The ligands for VDR (1,25(OH)2D3), RXRα (9-cis retinoic acid), LXRα (TO901317) and PPARγ (GW1929) were all purchased from Sigma. The FXR ligand GW474066 was a generous gift of Dr. Stacey Jones, Glaxosmithkline, Research Triangle Park, North Carolina.
Expression plasmids for full length human VDR and RXRα (pSG5hVDR and pSG5hRXRα, respectively) were kindly provided by Prof Mark Haussler, University of Arizona, College of Medicine, Phoenix. The construct pcDNAV5-VDR that encodes human VDR ‘tagged’ with the V5 epitope has been previously described . Expression vectors for human SENP1 (pFLAG-CMV-SENP1) and SENP2 (pFLAG-CMV-SENP2) were a generous gift from Prof. Edward T. H. Yeh of University of Texas M. D. Anderson Cancer Center. ‘Entry’ clones encoding full length human VDR and RXRα, in addition to the ligand binding domains (LBD) of human VDR (aa96–427), hRXRα (aa197–462), LXRα (aa104–447) FXR (aa156–472), and PPARγ (aa166–477) were initially generated via PCR from a human fetal brain cDNA library, followed by insertion of each purified DNA fragment into the pDONR201 vector via ‘BP clonase’ reaction (Invitrogen). Entry clones for SENP1 and 2 were similarly produced using products amplified from their respective expression vectors as template. Gal4-based hybrid expression vectors for each nuclear receptor and SENP evaluated were then obtained through the ‘LR clonase’ reaction using the appropriate entry clone combined with either of the mammalian hybrid expression vectors pCMVBD or pCMVAD (Stratagene, La Jolla, CA), previously modified to be gateway compatible. All constructs were subjected to DNA sequencing to confirm correct identity and reading frame for each gene insert. Vectors expressing Ubc9 and His-tagged SUMO2 have been previously described . The firefly luciferase-based reporter construct pMCS-24OHase contained a 5500 bp fragment of the promoter region from the human vitamin D3 24 hydroxylase (CYP24A1) gene. For experiments based upon the activities of Gal4DBD-nuclear receptor hybrid proteins, the transcriptional responses to cognate ligand were monitored through the luciferase signal generated from the pFLUC reporter (Stratagene) that contains five copies of the Gal4 response element.

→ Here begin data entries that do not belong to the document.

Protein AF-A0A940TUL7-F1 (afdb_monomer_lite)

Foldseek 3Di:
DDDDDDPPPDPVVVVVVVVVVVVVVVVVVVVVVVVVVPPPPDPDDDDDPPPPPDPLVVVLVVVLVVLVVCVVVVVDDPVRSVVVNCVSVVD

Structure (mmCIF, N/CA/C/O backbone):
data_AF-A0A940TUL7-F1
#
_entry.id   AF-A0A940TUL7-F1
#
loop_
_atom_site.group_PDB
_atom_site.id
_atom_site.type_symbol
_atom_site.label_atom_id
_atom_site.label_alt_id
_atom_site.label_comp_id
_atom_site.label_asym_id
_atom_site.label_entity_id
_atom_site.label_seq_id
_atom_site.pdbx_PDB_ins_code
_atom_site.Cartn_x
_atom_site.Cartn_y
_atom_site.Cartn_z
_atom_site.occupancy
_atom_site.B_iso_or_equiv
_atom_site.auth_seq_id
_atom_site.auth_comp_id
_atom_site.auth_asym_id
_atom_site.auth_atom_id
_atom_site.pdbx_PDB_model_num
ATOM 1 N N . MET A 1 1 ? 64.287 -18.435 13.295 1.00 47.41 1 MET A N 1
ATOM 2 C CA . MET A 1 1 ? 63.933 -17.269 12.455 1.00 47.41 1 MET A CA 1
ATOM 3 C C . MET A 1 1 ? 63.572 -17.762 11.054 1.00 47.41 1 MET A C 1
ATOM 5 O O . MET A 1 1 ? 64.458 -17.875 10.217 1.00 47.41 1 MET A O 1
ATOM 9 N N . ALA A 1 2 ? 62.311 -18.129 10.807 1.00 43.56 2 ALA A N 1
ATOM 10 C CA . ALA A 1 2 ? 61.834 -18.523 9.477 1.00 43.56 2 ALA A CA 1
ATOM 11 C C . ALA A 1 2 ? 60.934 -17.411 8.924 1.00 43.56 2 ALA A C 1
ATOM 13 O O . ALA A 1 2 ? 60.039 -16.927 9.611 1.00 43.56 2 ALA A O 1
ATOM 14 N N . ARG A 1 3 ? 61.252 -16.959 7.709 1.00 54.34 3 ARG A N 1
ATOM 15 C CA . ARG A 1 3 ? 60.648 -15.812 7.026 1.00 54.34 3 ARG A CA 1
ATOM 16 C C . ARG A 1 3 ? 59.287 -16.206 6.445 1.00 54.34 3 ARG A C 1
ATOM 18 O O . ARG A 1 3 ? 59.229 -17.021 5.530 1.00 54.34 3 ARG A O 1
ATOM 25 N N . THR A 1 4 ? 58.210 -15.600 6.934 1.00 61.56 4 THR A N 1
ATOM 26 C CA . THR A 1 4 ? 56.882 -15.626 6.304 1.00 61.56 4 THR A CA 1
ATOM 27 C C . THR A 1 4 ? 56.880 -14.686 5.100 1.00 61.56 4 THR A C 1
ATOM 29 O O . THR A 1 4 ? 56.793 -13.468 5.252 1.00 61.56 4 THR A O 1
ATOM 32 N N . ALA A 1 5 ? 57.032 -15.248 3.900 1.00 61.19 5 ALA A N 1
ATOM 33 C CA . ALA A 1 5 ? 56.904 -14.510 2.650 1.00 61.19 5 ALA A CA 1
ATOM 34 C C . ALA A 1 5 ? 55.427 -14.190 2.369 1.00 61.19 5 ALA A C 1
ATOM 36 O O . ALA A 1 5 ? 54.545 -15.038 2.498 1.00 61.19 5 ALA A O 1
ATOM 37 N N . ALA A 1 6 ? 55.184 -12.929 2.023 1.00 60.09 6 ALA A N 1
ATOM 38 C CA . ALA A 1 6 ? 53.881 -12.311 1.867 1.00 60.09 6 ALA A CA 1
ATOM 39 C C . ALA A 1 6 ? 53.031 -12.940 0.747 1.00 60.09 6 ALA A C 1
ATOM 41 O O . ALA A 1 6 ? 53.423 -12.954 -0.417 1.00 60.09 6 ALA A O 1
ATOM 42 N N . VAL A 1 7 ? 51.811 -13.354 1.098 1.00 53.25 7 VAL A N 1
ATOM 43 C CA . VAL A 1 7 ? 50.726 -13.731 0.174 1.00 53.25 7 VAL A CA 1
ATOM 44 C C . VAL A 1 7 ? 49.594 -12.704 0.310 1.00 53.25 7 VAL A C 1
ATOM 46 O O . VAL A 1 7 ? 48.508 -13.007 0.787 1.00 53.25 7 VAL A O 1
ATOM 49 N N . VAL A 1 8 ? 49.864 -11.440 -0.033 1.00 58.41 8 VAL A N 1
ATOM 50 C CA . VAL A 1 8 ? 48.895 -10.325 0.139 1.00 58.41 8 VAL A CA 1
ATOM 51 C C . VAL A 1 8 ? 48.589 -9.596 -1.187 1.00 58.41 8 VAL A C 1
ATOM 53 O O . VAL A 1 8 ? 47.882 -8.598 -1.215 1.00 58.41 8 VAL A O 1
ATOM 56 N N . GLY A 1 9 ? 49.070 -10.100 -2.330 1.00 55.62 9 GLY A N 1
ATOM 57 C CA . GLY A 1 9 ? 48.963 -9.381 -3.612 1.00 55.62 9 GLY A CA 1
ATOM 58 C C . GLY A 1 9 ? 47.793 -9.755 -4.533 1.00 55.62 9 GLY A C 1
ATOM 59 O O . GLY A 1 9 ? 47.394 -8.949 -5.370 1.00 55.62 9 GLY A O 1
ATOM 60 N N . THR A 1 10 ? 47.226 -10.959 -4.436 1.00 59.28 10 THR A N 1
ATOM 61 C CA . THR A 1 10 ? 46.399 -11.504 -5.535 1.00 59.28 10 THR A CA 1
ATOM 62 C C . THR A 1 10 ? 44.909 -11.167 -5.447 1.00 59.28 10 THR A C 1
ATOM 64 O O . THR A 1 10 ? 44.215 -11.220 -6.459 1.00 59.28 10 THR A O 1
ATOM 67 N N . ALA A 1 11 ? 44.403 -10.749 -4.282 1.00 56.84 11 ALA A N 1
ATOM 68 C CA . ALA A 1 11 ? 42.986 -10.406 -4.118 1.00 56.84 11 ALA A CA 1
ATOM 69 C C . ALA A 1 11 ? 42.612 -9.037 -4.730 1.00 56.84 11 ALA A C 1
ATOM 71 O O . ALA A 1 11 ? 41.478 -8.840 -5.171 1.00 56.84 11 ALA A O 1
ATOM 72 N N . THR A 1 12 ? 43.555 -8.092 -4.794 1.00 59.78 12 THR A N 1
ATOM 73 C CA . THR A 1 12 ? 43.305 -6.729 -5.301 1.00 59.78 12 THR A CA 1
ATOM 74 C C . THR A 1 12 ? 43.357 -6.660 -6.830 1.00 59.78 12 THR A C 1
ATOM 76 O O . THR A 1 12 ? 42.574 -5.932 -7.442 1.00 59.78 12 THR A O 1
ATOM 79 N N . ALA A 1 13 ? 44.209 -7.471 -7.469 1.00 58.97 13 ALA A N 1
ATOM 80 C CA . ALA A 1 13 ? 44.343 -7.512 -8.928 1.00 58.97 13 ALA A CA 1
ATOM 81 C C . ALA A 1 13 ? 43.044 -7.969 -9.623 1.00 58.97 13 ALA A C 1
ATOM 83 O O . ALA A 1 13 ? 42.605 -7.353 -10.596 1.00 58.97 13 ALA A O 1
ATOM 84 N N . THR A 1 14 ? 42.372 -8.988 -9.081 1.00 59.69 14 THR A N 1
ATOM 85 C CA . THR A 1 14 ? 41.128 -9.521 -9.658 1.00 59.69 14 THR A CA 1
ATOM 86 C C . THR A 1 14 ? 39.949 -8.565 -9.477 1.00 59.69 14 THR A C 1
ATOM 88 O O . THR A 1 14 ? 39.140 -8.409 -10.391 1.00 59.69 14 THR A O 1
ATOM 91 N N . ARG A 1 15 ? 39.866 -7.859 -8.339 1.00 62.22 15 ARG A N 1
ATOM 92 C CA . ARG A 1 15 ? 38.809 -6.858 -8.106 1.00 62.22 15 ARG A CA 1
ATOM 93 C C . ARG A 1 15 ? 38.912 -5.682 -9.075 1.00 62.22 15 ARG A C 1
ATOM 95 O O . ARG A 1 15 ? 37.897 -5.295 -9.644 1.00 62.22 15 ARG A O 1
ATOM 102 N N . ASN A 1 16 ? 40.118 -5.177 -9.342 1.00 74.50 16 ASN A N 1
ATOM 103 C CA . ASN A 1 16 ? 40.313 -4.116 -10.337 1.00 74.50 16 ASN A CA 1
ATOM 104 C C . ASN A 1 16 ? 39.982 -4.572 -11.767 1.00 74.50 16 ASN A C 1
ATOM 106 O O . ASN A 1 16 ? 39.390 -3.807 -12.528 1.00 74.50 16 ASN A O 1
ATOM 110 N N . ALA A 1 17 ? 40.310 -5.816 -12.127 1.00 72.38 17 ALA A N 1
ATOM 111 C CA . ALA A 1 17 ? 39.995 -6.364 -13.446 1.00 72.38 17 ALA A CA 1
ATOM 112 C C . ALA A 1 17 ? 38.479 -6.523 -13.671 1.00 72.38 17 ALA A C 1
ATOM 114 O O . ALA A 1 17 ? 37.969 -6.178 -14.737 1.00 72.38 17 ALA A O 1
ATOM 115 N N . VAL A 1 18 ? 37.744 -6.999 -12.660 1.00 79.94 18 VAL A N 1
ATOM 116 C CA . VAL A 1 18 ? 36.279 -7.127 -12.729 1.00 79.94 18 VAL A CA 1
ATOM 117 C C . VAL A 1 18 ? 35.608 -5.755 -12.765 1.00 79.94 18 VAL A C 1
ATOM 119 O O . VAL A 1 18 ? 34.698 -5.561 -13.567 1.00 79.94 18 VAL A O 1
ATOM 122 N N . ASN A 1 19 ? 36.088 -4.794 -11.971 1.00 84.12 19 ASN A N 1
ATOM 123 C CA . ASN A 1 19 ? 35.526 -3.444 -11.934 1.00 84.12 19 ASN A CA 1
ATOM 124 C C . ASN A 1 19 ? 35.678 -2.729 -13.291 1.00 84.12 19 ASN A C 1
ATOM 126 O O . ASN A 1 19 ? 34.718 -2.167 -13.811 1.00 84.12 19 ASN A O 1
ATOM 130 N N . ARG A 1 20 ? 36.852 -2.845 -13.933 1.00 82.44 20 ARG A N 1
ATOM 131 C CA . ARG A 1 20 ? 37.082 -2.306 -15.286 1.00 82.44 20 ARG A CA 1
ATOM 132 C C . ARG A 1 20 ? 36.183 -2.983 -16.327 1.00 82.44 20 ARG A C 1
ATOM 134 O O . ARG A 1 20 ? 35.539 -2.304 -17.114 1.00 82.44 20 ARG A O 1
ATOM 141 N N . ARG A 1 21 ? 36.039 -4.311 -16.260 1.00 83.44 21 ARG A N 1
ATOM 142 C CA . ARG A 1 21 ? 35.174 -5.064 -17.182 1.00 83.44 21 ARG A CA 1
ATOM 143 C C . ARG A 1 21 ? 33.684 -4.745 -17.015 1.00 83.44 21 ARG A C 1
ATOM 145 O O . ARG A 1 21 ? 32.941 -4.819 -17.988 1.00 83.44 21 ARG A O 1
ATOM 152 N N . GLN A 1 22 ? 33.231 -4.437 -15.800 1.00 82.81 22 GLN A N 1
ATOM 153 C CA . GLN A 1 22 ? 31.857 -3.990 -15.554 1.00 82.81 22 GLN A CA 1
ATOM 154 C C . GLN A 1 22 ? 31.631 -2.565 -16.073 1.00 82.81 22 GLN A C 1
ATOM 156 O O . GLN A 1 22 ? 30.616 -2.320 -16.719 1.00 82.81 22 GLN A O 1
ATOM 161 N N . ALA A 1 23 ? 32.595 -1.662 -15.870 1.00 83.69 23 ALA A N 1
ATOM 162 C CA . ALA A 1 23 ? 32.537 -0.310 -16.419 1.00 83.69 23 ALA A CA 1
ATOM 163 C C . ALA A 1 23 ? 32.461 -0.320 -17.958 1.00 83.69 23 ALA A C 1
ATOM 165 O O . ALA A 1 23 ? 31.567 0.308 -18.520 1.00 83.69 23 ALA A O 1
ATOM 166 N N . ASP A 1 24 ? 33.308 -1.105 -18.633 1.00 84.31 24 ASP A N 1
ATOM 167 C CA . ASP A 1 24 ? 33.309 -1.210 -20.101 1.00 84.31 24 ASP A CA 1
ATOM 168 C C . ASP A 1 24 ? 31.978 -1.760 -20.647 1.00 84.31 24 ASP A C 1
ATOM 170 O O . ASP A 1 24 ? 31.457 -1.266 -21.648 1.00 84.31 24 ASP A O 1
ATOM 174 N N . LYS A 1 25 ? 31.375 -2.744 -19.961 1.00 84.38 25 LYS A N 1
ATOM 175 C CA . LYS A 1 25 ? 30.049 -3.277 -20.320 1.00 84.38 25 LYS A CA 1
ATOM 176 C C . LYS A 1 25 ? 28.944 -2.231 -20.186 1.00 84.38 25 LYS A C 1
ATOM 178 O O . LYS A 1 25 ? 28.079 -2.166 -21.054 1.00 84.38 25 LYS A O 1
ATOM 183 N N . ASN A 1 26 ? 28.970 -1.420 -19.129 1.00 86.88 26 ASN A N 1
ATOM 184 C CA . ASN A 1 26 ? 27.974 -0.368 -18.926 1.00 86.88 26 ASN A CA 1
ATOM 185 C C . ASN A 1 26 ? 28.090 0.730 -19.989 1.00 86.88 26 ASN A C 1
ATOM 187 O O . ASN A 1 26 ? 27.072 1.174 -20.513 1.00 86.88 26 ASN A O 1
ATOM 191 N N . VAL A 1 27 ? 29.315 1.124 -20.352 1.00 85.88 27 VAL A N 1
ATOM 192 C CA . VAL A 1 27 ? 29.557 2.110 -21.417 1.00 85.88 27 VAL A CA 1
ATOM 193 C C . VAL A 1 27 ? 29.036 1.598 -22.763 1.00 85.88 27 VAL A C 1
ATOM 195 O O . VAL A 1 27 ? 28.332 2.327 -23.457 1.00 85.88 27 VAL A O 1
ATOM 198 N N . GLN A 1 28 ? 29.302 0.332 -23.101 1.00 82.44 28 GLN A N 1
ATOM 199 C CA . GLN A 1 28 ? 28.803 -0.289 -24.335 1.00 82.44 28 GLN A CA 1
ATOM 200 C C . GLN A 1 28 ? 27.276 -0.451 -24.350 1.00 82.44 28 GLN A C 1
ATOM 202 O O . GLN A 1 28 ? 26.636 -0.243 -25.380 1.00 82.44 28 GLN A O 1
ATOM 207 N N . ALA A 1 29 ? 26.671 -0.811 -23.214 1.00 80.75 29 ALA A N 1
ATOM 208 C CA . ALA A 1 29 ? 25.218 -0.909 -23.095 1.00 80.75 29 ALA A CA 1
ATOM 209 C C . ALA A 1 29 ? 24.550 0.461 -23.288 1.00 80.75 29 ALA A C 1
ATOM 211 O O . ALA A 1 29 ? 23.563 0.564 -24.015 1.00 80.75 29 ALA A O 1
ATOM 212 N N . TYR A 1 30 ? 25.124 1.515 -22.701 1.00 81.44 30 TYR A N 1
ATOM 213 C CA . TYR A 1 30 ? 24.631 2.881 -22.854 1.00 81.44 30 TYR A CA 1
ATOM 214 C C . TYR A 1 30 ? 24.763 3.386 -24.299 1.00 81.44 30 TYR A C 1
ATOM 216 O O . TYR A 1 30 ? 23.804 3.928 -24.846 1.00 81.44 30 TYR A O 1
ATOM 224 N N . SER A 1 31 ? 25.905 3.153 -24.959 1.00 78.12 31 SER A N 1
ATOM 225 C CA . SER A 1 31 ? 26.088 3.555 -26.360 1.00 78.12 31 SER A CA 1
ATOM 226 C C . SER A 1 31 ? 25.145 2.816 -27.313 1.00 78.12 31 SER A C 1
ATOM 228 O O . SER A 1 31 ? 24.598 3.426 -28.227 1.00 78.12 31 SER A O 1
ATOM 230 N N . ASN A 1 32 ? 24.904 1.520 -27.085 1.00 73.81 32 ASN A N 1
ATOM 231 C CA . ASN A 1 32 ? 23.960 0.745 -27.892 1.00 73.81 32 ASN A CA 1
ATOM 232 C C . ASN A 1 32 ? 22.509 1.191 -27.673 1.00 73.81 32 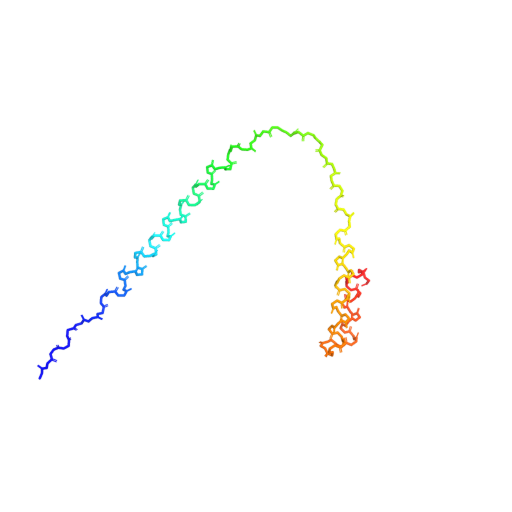ASN A C 1
ATOM 234 O O . ASN A 1 32 ? 21.744 1.235 -28.633 1.00 73.81 32 ASN A O 1
ATOM 238 N N . ALA A 1 33 ? 22.123 1.545 -26.444 1.00 68.25 33 ALA A N 1
ATOM 239 C CA . ALA A 1 33 ? 20.791 2.078 -26.166 1.00 68.25 33 ALA A CA 1
ATOM 240 C C . ALA A 1 33 ? 20.560 3.424 -26.872 1.00 68.25 33 ALA A C 1
ATOM 242 O O . ALA A 1 33 ? 19.506 3.628 -27.468 1.00 68.25 33 ALA A O 1
ATOM 243 N N . MET A 1 34 ? 21.563 4.308 -26.872 1.00 65.94 34 MET A N 1
ATOM 244 C CA . MET A 1 34 ? 21.471 5.604 -27.547 1.00 65.94 34 MET A CA 1
ATOM 245 C C . MET A 1 34 ? 21.410 5.460 -29.076 1.00 65.94 34 MET A C 1
ATOM 247 O O . MET A 1 34 ? 20.598 6.119 -29.713 1.00 65.94 34 MET A O 1
ATOM 251 N N . ALA A 1 35 ? 22.188 4.546 -29.668 1.00 60.97 35 ALA A N 1
ATOM 252 C CA . ALA A 1 35 ? 22.171 4.312 -31.115 1.00 60.97 35 ALA A CA 1
ATOM 253 C C . ALA A 1 35 ? 20.845 3.721 -31.641 1.00 60.97 35 ALA A C 1
ATOM 255 O O . ALA A 1 35 ? 20.518 3.911 -32.808 1.00 60.97 35 ALA A O 1
ATOM 256 N N . ASN A 1 36 ? 20.076 3.014 -30.805 1.00 57.47 36 ASN A N 1
ATOM 257 C CA . ASN A 1 36 ? 18.774 2.459 -31.199 1.00 57.47 36 ASN A CA 1
ATOM 258 C C . ASN A 1 36 ? 17.599 3.433 -30.983 1.00 57.47 36 ASN A C 1
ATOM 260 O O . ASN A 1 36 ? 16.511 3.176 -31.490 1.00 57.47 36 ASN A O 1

Synthesis of point mutations within the pcDNAV5-VDR and Gal4-based expression constructs for VDR was accomplished through the Quikchange XL site-directed mutagenesis system (Agilent Technologies) using the following mutagenic primer pairs;
Transcriptional Activation Assays
Cultured cells were trypsinized at ~80% confluency and then seeded unto a 96-well plate at 1×104 cells/well (for CHO-K1) or a 24-well plate at 2–3×105 cells/well (for all other cell types). All cells were seeded in their standard culture media with the exception of MCF-7 cells where phenol red free DMEM supplemented with 5% charcoal stripped FBS was used (plus L-glutamine and NEAAs). After an incubation period of 24 hours, cells were subsequently transfected with the appropriate combinations of plasmid via Lipofectamine 2000 following a protocol based on manufacturer’s instructions. Reporter activity was measured following lysis of cells in passive lysis buffer (Promega) and recording of chemiluminescent signal through use of the Dual-Glo Luciferase Reporter Assay System (Promega). Transfection data was normalized relative to the luciferase signal produced from the constitutively active renilla vector (pRL-TK) and expressed as a mean of relative light units from triplicate assays ± the standard deviations.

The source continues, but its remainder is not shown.